What is needed> Go through the following data and transcribe exactly the stretch of lines from the one holding "ATOM 133 O O" to the one holding "ATOM 153 C CA . PRO A 1 20 ? -18.", both included.
======== Supplied material
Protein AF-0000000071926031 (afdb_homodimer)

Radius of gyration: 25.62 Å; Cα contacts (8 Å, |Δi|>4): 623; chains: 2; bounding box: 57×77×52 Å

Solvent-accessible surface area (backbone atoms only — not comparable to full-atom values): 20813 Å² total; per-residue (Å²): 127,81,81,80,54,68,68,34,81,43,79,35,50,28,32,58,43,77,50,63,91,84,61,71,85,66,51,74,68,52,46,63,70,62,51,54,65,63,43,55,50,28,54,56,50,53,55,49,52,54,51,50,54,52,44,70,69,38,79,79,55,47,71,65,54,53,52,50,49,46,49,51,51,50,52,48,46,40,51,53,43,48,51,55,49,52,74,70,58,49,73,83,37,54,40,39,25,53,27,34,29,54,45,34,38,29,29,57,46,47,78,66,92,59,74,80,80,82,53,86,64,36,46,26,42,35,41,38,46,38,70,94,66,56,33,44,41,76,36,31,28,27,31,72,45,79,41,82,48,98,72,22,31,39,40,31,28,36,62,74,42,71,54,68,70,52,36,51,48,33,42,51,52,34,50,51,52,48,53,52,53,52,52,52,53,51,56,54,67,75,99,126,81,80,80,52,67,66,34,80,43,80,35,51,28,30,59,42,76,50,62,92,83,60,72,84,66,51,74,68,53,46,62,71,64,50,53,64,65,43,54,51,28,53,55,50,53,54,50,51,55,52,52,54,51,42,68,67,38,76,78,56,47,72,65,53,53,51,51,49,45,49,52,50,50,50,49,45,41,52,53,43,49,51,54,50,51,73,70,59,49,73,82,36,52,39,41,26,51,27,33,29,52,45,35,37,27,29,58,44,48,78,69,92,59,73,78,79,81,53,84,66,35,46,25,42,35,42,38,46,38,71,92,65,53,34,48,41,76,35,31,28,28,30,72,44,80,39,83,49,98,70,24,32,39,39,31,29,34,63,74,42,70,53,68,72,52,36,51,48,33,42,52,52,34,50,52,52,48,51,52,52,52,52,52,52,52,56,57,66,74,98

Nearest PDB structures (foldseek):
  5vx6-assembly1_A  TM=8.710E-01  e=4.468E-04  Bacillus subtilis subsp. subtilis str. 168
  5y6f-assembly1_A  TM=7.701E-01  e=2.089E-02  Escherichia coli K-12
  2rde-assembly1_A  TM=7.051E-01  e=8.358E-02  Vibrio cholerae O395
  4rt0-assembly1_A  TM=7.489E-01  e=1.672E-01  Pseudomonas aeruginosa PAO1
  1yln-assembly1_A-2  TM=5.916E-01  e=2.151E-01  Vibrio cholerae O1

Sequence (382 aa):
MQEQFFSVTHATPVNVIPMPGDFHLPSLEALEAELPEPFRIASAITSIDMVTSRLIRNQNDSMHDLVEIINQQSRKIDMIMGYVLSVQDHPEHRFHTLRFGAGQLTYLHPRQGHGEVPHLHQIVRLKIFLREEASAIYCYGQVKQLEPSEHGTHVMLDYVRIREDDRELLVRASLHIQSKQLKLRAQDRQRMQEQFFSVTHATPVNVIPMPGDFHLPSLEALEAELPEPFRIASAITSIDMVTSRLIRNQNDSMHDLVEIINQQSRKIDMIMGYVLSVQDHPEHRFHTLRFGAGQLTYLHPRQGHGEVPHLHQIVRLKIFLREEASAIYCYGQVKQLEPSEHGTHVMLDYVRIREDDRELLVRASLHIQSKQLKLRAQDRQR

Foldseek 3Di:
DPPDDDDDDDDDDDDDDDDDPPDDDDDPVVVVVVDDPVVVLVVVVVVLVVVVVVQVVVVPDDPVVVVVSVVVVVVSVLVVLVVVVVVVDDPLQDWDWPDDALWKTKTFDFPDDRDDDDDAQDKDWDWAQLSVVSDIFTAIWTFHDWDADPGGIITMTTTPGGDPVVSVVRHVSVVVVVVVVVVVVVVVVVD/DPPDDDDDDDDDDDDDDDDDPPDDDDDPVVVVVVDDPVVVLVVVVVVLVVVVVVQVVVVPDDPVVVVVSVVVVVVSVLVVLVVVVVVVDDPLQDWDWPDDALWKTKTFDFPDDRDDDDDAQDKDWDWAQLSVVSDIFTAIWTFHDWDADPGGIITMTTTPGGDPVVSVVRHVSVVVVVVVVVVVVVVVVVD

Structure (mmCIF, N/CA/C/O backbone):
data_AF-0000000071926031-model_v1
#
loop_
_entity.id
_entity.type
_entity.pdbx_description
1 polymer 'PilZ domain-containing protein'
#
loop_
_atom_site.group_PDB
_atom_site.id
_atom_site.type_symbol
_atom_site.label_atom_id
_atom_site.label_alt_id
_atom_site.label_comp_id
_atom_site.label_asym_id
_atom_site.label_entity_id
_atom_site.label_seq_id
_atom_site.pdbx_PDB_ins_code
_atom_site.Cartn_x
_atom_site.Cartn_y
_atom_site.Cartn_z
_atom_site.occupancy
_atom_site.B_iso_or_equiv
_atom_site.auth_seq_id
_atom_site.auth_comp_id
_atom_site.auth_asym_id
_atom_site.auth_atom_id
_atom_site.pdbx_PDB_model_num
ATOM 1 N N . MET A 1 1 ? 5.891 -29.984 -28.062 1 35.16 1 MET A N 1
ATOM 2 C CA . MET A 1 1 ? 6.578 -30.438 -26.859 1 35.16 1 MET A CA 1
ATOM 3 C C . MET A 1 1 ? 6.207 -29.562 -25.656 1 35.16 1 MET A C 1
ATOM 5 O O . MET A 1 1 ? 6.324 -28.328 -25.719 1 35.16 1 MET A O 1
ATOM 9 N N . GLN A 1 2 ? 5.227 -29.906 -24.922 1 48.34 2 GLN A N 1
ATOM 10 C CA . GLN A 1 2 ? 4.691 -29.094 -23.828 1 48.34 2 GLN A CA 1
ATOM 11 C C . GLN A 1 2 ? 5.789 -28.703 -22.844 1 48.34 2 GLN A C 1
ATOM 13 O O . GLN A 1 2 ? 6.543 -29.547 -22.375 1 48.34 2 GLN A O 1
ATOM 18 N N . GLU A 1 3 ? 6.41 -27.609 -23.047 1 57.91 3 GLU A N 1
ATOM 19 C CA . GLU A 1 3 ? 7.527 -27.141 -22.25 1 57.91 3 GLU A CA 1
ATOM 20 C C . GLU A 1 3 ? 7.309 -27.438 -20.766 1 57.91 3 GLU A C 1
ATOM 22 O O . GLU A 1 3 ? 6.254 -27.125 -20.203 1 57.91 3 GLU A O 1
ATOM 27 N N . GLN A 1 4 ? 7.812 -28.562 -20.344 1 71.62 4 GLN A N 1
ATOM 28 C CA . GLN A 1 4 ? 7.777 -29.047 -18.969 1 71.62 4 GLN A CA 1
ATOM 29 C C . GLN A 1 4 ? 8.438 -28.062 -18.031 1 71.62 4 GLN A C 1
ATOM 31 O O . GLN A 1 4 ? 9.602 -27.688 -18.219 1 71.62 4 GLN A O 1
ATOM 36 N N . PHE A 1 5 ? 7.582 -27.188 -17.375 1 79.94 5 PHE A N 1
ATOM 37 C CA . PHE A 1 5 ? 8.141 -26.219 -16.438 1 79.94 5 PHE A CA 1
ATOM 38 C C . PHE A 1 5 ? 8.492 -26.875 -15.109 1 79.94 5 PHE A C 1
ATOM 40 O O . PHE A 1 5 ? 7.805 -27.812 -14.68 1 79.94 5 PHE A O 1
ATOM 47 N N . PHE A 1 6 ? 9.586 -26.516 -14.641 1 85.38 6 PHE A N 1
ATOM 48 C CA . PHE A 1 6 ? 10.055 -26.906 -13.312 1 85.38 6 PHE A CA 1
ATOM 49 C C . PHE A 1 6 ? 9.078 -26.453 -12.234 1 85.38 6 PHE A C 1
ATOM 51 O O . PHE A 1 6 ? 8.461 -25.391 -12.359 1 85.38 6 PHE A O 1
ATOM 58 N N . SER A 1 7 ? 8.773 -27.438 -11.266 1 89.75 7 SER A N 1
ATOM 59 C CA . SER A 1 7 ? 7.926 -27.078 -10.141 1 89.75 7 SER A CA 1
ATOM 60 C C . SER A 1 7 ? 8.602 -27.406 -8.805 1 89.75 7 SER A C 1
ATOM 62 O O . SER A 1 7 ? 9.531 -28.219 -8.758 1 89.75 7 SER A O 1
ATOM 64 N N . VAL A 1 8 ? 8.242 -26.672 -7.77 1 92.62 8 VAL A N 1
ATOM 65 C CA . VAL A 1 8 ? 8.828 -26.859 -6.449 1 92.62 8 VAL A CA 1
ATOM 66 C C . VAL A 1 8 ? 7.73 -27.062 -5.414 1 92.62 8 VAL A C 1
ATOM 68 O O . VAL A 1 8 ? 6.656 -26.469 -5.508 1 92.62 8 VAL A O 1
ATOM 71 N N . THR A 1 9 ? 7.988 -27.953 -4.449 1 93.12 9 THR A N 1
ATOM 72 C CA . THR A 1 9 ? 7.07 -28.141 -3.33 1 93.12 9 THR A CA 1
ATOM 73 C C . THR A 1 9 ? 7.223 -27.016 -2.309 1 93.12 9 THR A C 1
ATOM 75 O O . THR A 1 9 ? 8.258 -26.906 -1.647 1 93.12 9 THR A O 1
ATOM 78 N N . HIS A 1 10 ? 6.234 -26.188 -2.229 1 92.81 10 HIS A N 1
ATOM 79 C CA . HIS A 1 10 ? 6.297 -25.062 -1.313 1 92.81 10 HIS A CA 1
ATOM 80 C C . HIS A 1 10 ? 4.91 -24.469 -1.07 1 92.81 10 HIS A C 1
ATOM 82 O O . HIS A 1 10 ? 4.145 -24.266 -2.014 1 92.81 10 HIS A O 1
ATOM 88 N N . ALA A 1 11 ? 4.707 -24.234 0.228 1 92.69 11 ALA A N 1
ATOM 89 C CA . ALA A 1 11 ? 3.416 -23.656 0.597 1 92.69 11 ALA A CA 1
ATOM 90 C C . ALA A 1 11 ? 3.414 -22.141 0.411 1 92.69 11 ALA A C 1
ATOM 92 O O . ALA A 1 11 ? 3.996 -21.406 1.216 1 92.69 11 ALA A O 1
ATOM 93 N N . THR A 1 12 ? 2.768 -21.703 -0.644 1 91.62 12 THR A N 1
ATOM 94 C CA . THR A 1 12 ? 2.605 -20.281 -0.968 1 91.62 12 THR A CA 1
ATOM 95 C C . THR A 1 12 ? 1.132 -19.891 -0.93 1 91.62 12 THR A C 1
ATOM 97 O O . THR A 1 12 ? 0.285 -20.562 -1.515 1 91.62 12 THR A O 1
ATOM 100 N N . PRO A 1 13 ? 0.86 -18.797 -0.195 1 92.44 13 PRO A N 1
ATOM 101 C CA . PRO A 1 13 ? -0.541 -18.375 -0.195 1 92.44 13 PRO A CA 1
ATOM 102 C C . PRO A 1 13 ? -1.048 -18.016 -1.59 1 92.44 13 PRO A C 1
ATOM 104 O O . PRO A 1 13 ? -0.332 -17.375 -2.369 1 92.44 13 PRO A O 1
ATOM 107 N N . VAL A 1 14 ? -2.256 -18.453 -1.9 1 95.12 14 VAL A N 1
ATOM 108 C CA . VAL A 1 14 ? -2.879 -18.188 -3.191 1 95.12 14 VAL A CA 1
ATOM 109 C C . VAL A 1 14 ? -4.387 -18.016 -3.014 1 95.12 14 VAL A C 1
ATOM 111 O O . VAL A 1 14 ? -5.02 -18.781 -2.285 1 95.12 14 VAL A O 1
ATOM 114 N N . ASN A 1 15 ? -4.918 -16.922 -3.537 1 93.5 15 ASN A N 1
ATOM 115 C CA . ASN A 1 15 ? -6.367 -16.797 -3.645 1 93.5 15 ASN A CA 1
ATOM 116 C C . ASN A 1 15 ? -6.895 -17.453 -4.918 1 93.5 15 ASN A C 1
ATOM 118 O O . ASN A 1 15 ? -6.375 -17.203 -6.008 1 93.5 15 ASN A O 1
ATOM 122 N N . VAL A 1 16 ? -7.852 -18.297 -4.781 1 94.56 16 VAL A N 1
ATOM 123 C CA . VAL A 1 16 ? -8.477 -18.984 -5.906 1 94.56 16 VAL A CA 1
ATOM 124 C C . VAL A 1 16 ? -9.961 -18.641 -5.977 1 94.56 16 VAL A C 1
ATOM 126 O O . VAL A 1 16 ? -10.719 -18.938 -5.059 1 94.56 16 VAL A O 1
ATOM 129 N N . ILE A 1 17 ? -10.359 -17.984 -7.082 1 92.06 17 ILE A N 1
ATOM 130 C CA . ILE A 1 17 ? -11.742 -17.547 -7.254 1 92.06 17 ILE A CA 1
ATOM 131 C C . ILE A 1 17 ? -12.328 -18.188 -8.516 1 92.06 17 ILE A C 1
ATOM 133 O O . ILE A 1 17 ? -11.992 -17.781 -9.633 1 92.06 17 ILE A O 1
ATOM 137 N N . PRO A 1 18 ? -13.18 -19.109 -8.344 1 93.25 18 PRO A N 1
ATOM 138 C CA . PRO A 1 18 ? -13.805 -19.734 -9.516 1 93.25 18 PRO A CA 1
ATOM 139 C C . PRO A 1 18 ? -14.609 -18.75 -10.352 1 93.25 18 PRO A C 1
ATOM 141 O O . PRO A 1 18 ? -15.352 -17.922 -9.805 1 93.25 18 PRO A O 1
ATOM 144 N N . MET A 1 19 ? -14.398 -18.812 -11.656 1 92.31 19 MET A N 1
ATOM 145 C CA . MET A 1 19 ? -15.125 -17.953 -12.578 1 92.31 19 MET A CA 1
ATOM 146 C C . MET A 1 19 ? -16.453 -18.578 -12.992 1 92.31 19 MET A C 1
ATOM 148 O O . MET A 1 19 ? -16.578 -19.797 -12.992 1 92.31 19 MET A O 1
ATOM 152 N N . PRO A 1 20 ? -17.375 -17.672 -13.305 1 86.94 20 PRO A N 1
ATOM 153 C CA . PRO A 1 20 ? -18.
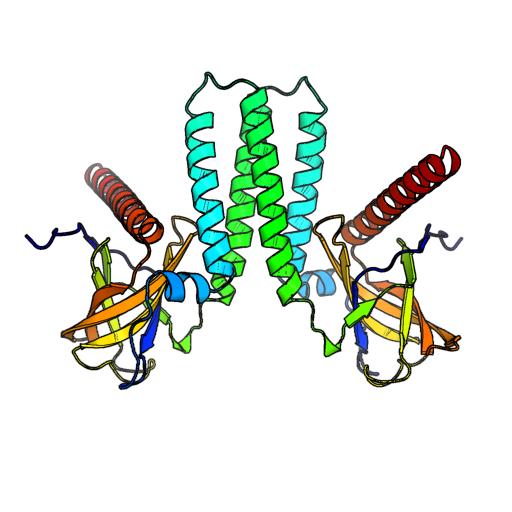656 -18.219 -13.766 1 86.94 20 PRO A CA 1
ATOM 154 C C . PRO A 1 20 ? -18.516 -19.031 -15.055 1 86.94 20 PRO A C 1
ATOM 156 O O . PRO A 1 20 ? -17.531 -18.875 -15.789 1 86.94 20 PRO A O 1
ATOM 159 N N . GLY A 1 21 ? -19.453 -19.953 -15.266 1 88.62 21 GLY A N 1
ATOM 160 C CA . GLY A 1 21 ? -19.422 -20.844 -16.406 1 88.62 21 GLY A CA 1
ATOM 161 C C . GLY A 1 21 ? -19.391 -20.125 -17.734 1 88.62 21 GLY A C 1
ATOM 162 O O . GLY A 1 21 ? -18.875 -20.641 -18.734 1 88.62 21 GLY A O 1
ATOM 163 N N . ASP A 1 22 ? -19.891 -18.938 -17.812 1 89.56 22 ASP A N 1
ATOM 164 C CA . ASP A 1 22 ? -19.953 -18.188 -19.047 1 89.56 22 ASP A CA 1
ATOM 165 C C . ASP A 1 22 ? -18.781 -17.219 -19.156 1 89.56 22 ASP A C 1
================
======== Supplied material
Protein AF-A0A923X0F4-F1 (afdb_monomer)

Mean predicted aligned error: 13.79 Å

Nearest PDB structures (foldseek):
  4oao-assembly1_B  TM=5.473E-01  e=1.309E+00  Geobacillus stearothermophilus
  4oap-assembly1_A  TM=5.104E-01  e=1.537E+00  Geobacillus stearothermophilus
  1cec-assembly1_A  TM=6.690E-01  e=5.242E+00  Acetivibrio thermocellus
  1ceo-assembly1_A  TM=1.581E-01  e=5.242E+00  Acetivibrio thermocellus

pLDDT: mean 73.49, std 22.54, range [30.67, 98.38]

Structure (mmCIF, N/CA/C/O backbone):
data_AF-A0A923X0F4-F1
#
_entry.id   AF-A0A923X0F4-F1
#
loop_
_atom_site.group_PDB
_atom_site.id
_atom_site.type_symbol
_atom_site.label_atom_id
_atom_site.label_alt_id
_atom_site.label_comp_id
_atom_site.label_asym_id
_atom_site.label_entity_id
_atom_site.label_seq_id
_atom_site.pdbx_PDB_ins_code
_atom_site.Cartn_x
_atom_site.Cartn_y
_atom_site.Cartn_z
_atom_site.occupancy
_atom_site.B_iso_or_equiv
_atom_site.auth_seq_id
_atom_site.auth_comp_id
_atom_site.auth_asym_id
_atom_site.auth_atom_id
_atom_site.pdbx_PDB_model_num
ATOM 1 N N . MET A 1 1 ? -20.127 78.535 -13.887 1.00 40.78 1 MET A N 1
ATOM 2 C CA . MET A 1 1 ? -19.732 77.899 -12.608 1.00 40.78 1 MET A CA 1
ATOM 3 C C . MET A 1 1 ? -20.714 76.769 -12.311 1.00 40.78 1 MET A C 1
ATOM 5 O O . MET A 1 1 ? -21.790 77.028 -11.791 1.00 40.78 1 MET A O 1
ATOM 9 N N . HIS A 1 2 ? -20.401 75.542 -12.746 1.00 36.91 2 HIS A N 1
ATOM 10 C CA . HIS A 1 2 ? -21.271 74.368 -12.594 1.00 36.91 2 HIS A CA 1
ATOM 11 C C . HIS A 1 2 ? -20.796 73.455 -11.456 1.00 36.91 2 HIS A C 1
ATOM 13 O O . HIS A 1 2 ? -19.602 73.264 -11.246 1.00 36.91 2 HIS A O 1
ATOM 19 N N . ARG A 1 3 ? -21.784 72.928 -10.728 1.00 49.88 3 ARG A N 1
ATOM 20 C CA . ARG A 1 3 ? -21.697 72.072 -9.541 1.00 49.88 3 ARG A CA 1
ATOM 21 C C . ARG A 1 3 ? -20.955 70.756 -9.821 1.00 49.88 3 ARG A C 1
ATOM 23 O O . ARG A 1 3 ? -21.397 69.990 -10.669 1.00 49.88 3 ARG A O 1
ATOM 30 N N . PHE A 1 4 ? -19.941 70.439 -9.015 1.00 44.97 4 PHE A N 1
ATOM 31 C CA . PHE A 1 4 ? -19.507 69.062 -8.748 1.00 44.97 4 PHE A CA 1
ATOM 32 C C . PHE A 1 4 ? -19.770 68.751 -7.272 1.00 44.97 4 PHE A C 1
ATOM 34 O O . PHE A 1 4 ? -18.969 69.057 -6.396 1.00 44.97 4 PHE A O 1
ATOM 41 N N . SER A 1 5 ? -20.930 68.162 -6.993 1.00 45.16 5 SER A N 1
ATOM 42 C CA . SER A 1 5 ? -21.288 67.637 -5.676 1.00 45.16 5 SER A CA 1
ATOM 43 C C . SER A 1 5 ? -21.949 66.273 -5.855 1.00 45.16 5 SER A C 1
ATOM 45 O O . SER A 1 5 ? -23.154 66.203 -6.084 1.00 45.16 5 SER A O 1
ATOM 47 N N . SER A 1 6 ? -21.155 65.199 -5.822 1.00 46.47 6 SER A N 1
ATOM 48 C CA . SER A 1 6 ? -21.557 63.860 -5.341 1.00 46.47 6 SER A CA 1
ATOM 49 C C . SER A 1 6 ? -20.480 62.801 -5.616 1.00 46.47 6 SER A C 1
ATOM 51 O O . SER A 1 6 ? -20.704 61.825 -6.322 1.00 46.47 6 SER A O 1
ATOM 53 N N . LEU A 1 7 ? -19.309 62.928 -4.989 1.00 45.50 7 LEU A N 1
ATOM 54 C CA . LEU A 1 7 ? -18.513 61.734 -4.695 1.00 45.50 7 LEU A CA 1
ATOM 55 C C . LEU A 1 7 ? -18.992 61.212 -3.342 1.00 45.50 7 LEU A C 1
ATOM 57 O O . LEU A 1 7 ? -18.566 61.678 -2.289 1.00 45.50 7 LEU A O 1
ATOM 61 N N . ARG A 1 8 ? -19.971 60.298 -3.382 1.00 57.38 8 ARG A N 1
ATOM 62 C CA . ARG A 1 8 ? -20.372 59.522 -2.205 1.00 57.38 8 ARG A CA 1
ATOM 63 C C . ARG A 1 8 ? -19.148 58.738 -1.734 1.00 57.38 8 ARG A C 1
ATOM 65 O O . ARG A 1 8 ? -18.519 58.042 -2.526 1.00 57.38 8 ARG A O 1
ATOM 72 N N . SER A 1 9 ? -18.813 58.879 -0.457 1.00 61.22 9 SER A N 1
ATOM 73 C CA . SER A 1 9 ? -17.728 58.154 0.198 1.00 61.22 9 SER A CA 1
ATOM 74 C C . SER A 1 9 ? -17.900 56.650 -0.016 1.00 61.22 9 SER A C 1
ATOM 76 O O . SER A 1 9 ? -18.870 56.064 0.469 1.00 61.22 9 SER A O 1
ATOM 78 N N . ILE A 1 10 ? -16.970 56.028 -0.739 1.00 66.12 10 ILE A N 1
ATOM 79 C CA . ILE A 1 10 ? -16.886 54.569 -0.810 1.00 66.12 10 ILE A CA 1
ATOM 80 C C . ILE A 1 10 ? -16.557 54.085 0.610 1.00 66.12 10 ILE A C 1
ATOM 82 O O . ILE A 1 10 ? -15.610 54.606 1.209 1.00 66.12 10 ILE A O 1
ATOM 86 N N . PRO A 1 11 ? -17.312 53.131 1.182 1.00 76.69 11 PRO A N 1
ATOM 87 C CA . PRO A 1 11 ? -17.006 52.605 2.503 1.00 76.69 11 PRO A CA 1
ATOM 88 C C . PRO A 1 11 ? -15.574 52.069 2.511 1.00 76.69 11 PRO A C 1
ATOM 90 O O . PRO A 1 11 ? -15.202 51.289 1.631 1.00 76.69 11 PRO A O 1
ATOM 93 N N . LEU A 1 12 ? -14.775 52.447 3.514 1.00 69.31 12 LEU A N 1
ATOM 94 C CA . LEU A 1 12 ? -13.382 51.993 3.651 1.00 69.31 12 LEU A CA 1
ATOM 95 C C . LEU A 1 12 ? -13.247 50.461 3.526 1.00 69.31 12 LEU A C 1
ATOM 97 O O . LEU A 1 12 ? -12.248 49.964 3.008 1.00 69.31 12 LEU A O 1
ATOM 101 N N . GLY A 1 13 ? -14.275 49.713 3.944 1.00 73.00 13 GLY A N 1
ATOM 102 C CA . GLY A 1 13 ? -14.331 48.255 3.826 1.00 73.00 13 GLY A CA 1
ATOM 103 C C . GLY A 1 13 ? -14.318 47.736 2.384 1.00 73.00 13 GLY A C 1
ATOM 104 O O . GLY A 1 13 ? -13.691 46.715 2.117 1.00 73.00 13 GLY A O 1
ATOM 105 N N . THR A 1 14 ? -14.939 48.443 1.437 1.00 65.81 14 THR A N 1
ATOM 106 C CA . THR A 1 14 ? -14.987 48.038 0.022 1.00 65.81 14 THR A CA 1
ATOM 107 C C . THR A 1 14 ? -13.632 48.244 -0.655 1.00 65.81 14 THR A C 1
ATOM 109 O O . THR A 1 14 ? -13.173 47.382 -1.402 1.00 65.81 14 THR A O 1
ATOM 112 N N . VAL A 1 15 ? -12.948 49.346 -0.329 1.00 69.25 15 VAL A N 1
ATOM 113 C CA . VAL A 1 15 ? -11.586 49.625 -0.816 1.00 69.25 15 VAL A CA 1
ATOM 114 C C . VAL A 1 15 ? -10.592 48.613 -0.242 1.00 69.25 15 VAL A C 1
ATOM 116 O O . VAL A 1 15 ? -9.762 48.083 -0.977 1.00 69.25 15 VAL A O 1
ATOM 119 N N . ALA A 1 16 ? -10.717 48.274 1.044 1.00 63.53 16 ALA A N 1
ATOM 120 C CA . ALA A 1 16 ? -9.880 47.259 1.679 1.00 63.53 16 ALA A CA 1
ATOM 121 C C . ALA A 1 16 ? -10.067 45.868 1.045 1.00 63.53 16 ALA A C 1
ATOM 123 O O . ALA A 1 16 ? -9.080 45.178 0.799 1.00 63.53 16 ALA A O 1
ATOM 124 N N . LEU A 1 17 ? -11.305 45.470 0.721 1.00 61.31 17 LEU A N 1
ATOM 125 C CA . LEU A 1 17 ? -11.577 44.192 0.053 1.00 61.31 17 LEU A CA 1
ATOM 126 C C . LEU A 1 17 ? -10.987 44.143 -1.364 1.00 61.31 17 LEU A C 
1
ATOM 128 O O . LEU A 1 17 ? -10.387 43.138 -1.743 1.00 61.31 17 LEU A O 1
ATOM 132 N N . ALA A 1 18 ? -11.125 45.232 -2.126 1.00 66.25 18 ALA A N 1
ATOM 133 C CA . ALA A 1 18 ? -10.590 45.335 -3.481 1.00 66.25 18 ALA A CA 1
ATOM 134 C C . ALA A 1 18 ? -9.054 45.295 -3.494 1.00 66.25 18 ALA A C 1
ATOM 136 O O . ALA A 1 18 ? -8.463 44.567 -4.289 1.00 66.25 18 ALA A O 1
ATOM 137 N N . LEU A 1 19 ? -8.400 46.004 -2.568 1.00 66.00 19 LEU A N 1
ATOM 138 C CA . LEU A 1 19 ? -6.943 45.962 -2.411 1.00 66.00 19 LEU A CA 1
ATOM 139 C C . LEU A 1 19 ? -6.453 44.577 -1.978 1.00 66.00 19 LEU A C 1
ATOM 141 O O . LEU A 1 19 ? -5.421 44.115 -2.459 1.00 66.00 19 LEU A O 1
================
Result for this task>
ATOM 133 O O . ILE A 1 17 ? -11.992 -17.781 -9.633 1 92.06 17 ILE A O 1
ATOM 137 N N . PRO A 1 18 ? -13.18 -19.109 -8.344 1 93.25 18 PRO A N 1
ATOM 138 C CA . PRO A 1 18 ? -13.805 -19.734 -9.516 1 93.25 18 PRO A CA 1
ATOM 139 C C . PRO A 1 18 ? -14.609 -18.75 -10.352 1 93.25 18 PRO A C 1
ATOM 141 O O . PRO A 1 18 ? -15.352 -17.922 -9.805 1 93.25 18 PRO A O 1
ATOM 144 N N . MET A 1 19 ? -14.398 -18.812 -11.656 1 92.31 19 MET A N 1
ATOM 145 C CA . MET A 1 19 ? -15.125 -17.953 -12.578 1 92.31 19 MET A CA 1
ATOM 146 C C . MET A 1 19 ? -16.453 -18.578 -12.992 1 92.31 19 MET A C 1
ATOM 148 O O . MET A 1 19 ? -16.578 -19.797 -12.992 1 92.31 19 MET A O 1
ATOM 152 N N . PRO A 1 20 ? -17.375 -17.672 -13.305 1 86.94 20 PRO A N 1
ATOM 153 C CA . PRO A 1 20 ? -18.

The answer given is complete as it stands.